Lately, I had to return on chemotherapy. It wasn’t straightforward. It rattled me. There was quite a lot of uncertainty and worry in my thoughts. I needed to turn out to be comfy with these emotions and the “blood storm” brewing inside me. Nevertheless, I accomplished my chemo rounds. The chemical compounds helped me, and the inner storm winds had been once more calmed.

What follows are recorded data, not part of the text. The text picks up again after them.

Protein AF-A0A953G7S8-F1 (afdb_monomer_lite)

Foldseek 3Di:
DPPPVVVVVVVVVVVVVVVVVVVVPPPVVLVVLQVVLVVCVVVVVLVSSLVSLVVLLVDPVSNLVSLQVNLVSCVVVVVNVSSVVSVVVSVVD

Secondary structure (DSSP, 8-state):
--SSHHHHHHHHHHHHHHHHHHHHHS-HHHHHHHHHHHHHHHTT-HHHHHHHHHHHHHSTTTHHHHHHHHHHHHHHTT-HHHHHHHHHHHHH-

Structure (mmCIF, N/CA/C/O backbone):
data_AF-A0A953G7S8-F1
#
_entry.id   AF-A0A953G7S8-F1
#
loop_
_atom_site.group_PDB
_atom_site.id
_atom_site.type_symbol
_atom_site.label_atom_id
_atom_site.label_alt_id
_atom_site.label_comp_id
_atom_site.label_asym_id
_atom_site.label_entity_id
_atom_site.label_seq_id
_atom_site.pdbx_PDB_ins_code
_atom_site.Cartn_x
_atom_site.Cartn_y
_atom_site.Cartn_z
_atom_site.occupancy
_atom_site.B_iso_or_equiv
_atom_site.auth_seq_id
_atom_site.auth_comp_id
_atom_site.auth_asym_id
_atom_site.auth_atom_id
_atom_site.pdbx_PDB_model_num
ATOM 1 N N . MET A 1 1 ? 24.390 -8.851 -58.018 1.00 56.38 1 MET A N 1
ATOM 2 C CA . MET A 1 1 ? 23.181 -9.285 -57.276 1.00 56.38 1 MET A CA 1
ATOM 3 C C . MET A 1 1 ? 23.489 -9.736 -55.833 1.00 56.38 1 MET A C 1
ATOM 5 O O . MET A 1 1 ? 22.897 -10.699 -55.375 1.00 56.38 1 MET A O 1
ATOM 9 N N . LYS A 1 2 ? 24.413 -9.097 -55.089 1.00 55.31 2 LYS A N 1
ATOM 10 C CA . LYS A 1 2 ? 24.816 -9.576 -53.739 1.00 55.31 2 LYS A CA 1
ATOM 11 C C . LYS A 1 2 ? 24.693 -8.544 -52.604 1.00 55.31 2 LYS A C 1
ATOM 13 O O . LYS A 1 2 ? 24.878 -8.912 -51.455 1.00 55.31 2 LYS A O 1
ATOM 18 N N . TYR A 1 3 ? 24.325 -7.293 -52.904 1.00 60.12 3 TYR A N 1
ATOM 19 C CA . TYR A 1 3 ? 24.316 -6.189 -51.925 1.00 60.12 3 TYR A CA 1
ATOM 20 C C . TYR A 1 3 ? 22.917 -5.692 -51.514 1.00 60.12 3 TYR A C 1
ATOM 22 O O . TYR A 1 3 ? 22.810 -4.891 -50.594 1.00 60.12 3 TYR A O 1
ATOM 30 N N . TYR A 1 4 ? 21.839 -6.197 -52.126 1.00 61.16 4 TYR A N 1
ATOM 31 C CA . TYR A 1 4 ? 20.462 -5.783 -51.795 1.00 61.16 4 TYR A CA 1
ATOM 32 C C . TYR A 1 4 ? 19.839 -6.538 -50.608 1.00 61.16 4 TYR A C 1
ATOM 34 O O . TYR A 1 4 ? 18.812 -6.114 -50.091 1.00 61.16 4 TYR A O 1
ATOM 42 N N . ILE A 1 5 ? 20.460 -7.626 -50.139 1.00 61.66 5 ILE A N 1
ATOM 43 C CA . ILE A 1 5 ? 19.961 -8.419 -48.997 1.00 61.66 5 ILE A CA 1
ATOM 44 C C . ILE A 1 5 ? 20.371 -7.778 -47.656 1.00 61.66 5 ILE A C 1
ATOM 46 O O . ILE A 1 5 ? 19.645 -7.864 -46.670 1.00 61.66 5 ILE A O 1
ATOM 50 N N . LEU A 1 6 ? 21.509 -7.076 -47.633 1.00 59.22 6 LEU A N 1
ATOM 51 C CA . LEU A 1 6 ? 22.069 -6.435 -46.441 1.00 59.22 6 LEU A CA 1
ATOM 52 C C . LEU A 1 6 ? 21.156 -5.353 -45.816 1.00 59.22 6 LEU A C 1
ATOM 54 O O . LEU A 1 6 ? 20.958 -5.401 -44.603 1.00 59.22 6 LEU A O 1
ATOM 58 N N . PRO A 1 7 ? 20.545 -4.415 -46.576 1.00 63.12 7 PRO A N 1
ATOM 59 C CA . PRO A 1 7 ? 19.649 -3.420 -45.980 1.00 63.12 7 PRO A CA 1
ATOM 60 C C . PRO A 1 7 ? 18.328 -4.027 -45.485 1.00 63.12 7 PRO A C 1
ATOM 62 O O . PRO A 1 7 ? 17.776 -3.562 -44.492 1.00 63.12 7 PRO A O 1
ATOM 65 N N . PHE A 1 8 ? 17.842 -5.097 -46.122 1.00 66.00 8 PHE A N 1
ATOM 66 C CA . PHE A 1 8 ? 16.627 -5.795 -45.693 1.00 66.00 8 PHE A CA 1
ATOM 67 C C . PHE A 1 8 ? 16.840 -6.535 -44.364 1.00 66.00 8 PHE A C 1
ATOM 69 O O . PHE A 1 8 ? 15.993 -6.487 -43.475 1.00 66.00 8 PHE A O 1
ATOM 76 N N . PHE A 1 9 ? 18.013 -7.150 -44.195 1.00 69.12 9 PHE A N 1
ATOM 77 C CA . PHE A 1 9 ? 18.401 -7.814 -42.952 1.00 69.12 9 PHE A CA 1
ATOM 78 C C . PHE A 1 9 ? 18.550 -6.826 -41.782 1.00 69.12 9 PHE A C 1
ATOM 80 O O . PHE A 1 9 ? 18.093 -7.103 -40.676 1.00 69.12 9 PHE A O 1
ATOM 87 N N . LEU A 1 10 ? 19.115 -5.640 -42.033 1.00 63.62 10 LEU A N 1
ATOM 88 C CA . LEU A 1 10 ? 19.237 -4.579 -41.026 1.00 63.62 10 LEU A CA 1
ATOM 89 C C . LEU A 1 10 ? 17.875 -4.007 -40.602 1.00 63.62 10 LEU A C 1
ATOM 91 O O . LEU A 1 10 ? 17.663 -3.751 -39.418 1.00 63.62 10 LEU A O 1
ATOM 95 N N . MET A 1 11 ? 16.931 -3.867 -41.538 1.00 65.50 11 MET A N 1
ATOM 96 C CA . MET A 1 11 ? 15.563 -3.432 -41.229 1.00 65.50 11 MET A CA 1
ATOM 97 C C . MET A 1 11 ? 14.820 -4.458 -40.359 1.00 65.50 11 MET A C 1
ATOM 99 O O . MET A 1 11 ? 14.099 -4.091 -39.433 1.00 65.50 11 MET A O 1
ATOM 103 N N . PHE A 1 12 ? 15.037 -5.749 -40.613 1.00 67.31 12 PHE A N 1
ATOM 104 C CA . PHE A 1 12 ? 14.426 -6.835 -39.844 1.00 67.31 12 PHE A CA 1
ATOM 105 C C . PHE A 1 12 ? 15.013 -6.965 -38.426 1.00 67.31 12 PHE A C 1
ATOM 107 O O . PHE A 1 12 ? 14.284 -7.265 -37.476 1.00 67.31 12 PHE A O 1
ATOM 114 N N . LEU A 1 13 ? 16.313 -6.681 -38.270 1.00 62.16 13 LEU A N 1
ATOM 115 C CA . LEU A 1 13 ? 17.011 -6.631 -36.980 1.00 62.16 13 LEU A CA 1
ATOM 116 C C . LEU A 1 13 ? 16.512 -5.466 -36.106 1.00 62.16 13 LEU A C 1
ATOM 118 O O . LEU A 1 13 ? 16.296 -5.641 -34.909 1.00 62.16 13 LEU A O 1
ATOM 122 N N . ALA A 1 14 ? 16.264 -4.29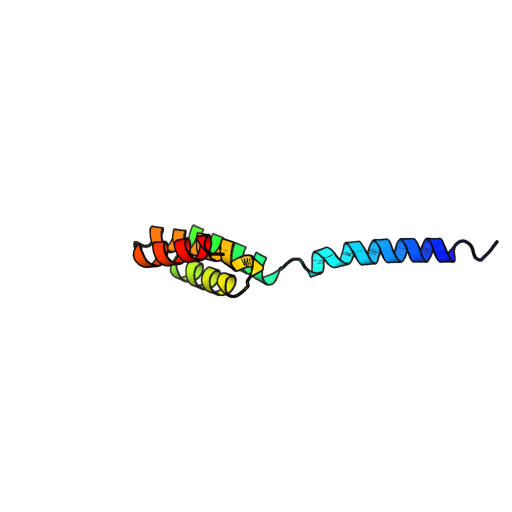9 -36.710 1.00 59.38 14 ALA A N 1
ATOM 123 C CA . ALA A 1 14 ? 15.697 -3.142 -36.016 1.00 59.38 14 ALA A CA 1
ATOM 124 C C . ALA A 1 14 ? 14.252 -3.389 -35.533 1.00 59.38 14 ALA A C 1
ATOM 126 O O . ALA A 1 14 ? 13.881 -2.937 -34.451 1.00 59.38 14 ALA A O 1
ATOM 127 N N . LEU A 1 15 ? 13.458 -4.159 -36.290 1.00 59.16 15 LEU A N 1
ATOM 128 C CA . LEU A 1 15 ? 12.082 -4.516 -35.922 1.00 59.16 15 LEU A CA 1
ATOM 129 C C . LEU A 1 15 ? 12.021 -5.461 -34.706 1.00 59.16 15 LEU A C 1
ATOM 131 O O . LEU A 1 15 ? 11.139 -5.325 -33.862 1.00 59.16 15 LEU A O 1
ATOM 135 N N . HIS A 1 16 ? 12.979 -6.386 -34.58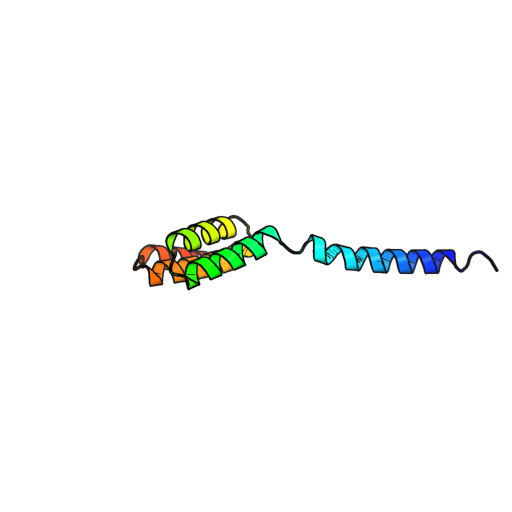4 1.00 60.16 16 HIS A N 1
ATOM 136 C CA . HIS A 1 16 ? 13.073 -7.288 -33.428 1.00 60.16 16 HIS A CA 1
ATOM 137 C C . HIS A 1 16 ? 13.655 -6.599 -32.188 1.00 60.16 16 HIS A C 1
ATOM 139 O O . HIS A 1 16 ? 13.236 -6.902 -31.073 1.00 60.16 16 HIS A O 1
ATOM 145 N N . ALA A 1 17 ? 14.577 -5.647 -32.364 1.00 55.06 17 ALA A N 1
ATOM 146 C CA . ALA A 1 17 ? 15.115 -4.864 -31.253 1.00 55.06 17 ALA A CA 1
ATOM 147 C C . ALA A 1 17 ? 14.037 -3.990 -30.585 1.00 55.06 17 ALA A C 1
ATOM 149 O O . ALA A 1 17 ? 13.987 -3.927 -29.359 1.00 55.06 17 ALA A O 1
ATOM 150 N N . GLY A 1 18 ? 13.138 -3.388 -31.375 1.00 55.06 18 GLY A N 1
ATOM 151 C CA . GLY A 1 18 ? 12.056 -2.545 -30.853 1.00 55.06 18 GLY A CA 1
ATOM 152 C C . GLY A 1 18 ? 10.973 -3.310 -30.080 1.00 55.06 18 GLY A C 1
ATOM 153 O O . GLY A 1 18 ? 10.469 -2.798 -29.088 1.00 55.06 18 GLY A O 1
ATOM 154 N N . ALA A 1 19 ? 10.647 -4.546 -30.480 1.00 52.91 19 ALA A N 1
ATOM 155 C CA . ALA A 1 19 ? 9.612 -5.358 -29.823 1.00 52.91 19 ALA A CA 1
ATOM 156 C C . ALA A 1 19 ? 10.098 -6.069 -28.542 1.00 52.91 19 ALA A C 1
ATOM 158 O O . ALA A 1 19 ? 9.305 -6.336 -27.642 1.00 52.91 19 ALA A O 1
ATOM 159 N N . GLN A 1 20 ? 11.402 -6.352 -28.431 1.00 49.34 20 GLN A N 1
ATOM 160 C CA . GLN A 1 20 ? 12.008 -6.921 -27.219 1.00 49.34 20 GLN A CA 1
ATOM 161 C C . GLN A 1 20 ? 12.067 -5.895 -26.067 1.00 49.34 20 GLN A C 1
ATOM 163 O O . GLN A 1 20 ? 12.101 -6.271 -24.896 1.00 49.34 20 GLN A O 1
ATOM 168 N N . GLN A 1 21 ? 12.082 -4.599 -26.393 1.00 50.31 21 GLN A N 1
ATOM 169 C CA . GLN A 1 21 ? 12.327 -3.518 -25.436 1.00 50.31 21 GLN A CA 1
ATOM 170 C C . GLN A 1 21 ? 11.138 -3.211 -24.511 1.00 50.31 21 GLN A C 1
ATOM 172 O O . GLN A 1 21 ? 11.356 -2.704 -23.409 1.00 50.31 21 GLN A O 1
ATOM 177 N N . ASP A 1 22 ? 9.914 -3.580 -24.900 1.00 54.12 22 ASP A N 1
ATOM 178 C CA . ASP A 1 22 ? 8.703 -3.314 -24.108 1.00 54.12 22 ASP A CA 1
ATOM 179 C C . ASP A 1 22 ? 8.547 -4.270 -22.914 1.00 54.12 22 ASP A C 1
ATOM 181 O O . ASP A 1 22 ? 8.156 -3.869 -21.821 1.00 54.12 22 ASP A O 1
ATOM 185 N N . LEU A 1 23 ? 8.943 -5.537 -23.067 1.00 49.28 23 LEU A N 1
ATOM 186 C CA . LEU A 1 23 ? 8.821 -6.539 -21.998 1.00 49.28 23 LEU A CA 1
ATOM 187 C C . LEU A 1 23 ? 9.855 -6.349 -20.878 1.00 49.28 23 LEU A C 1
ATOM 189 O O . LEU A 1 23 ? 9.617 -6.757 -19.745 1.00 49.28 23 LEU A O 1
ATOM 193 N N . SER A 1 24 ? 10.990 -5.709 -21.175 1.00 50.56 24 SER A N 1
ATOM 194 C CA . SER A 1 24 ? 12.013 -5.345 -20.183 1.00 50.56 24 SER A CA 1
ATOM 195 C C . SER A 1 24 ? 11.702 -4.062 -19.407 1.00 50.56 24 SER A C 1
ATOM 197 O O . SER A 1 24 ? 12.299 -3.837 -18.357 1.00 50.56 24 SER A O 1
ATOM 199 N N . GLN A 1 25 ? 10.793 -3.223 -19.920 1.00 50.53 25 GLN A N 1
ATOM 200 C CA . GLN A 1 25 ? 10.254 -2.059 -19.205 1.00 50.53 25 GLN A CA 1
ATOM 201 C C . GLN A 1 25 ? 8.959 -2.370 -18.459 1.00 50.53 25 GLN A C 1
ATOM 203 O O . GLN A 1 25 ? 8.498 -1.545 -17.666 1.00 50.53 25 GLN A O 1
ATOM 208 N N . LEU A 1 26 ? 8.391 -3.562 -18.671 1.00 52.53 26 LEU A N 1
ATOM 209 C CA . LEU A 1 26 ? 7.360 -4.099 -17.804 1.00 52.53 26 LEU A CA 1
ATOM 210 C C . LEU A 1 26 ? 7.931 -4.042 -16.386 1.00 52.53 26 LEU A C 1
ATOM 212 O O . LEU A 1 26 ? 8.962 -4.651 -16.094 1.00 52.53 26 LEU A O 1
ATOM 216 N N . ASN A 1 27 ? 7.323 -3.226 -15.529 1.00 56.56 27 ASN A N 1
ATOM 217 C CA . ASN A 1 27 ? 7.728 -3.006 -14.146 1.00 56.56 27 ASN A CA 1
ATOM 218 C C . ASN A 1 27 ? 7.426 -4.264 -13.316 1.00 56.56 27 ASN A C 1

Presently, I’ve one other situation to cope with. I must get my blood glucose stage beneath management. But, with all this, I proceed to stay hopeful and optimistic. It’s humorous how a season can have such a profound impact on my angle. Nevertheless it does! Spring at all times lifts my spirits and makes me really feel I’m in a position to do higher. It offers me a brand new begin, a lift. It’s much like “The Little Engine that May.” I believe I can, I believe I can. And I establish with the buds as I watch the flowers bloom, hoping that I too will blossom into higher well being.

Observing how the daffodils develop, in addition to the lilies, appears to present me braveness to soldier on. I’m trying ahead to the scent of the hyacinths and the class of the verdant Lenten roses. They assist me to really feel that I’ll be capable of make it by way of this! I’ve simply received to carry on for the “blossom” inside me to look!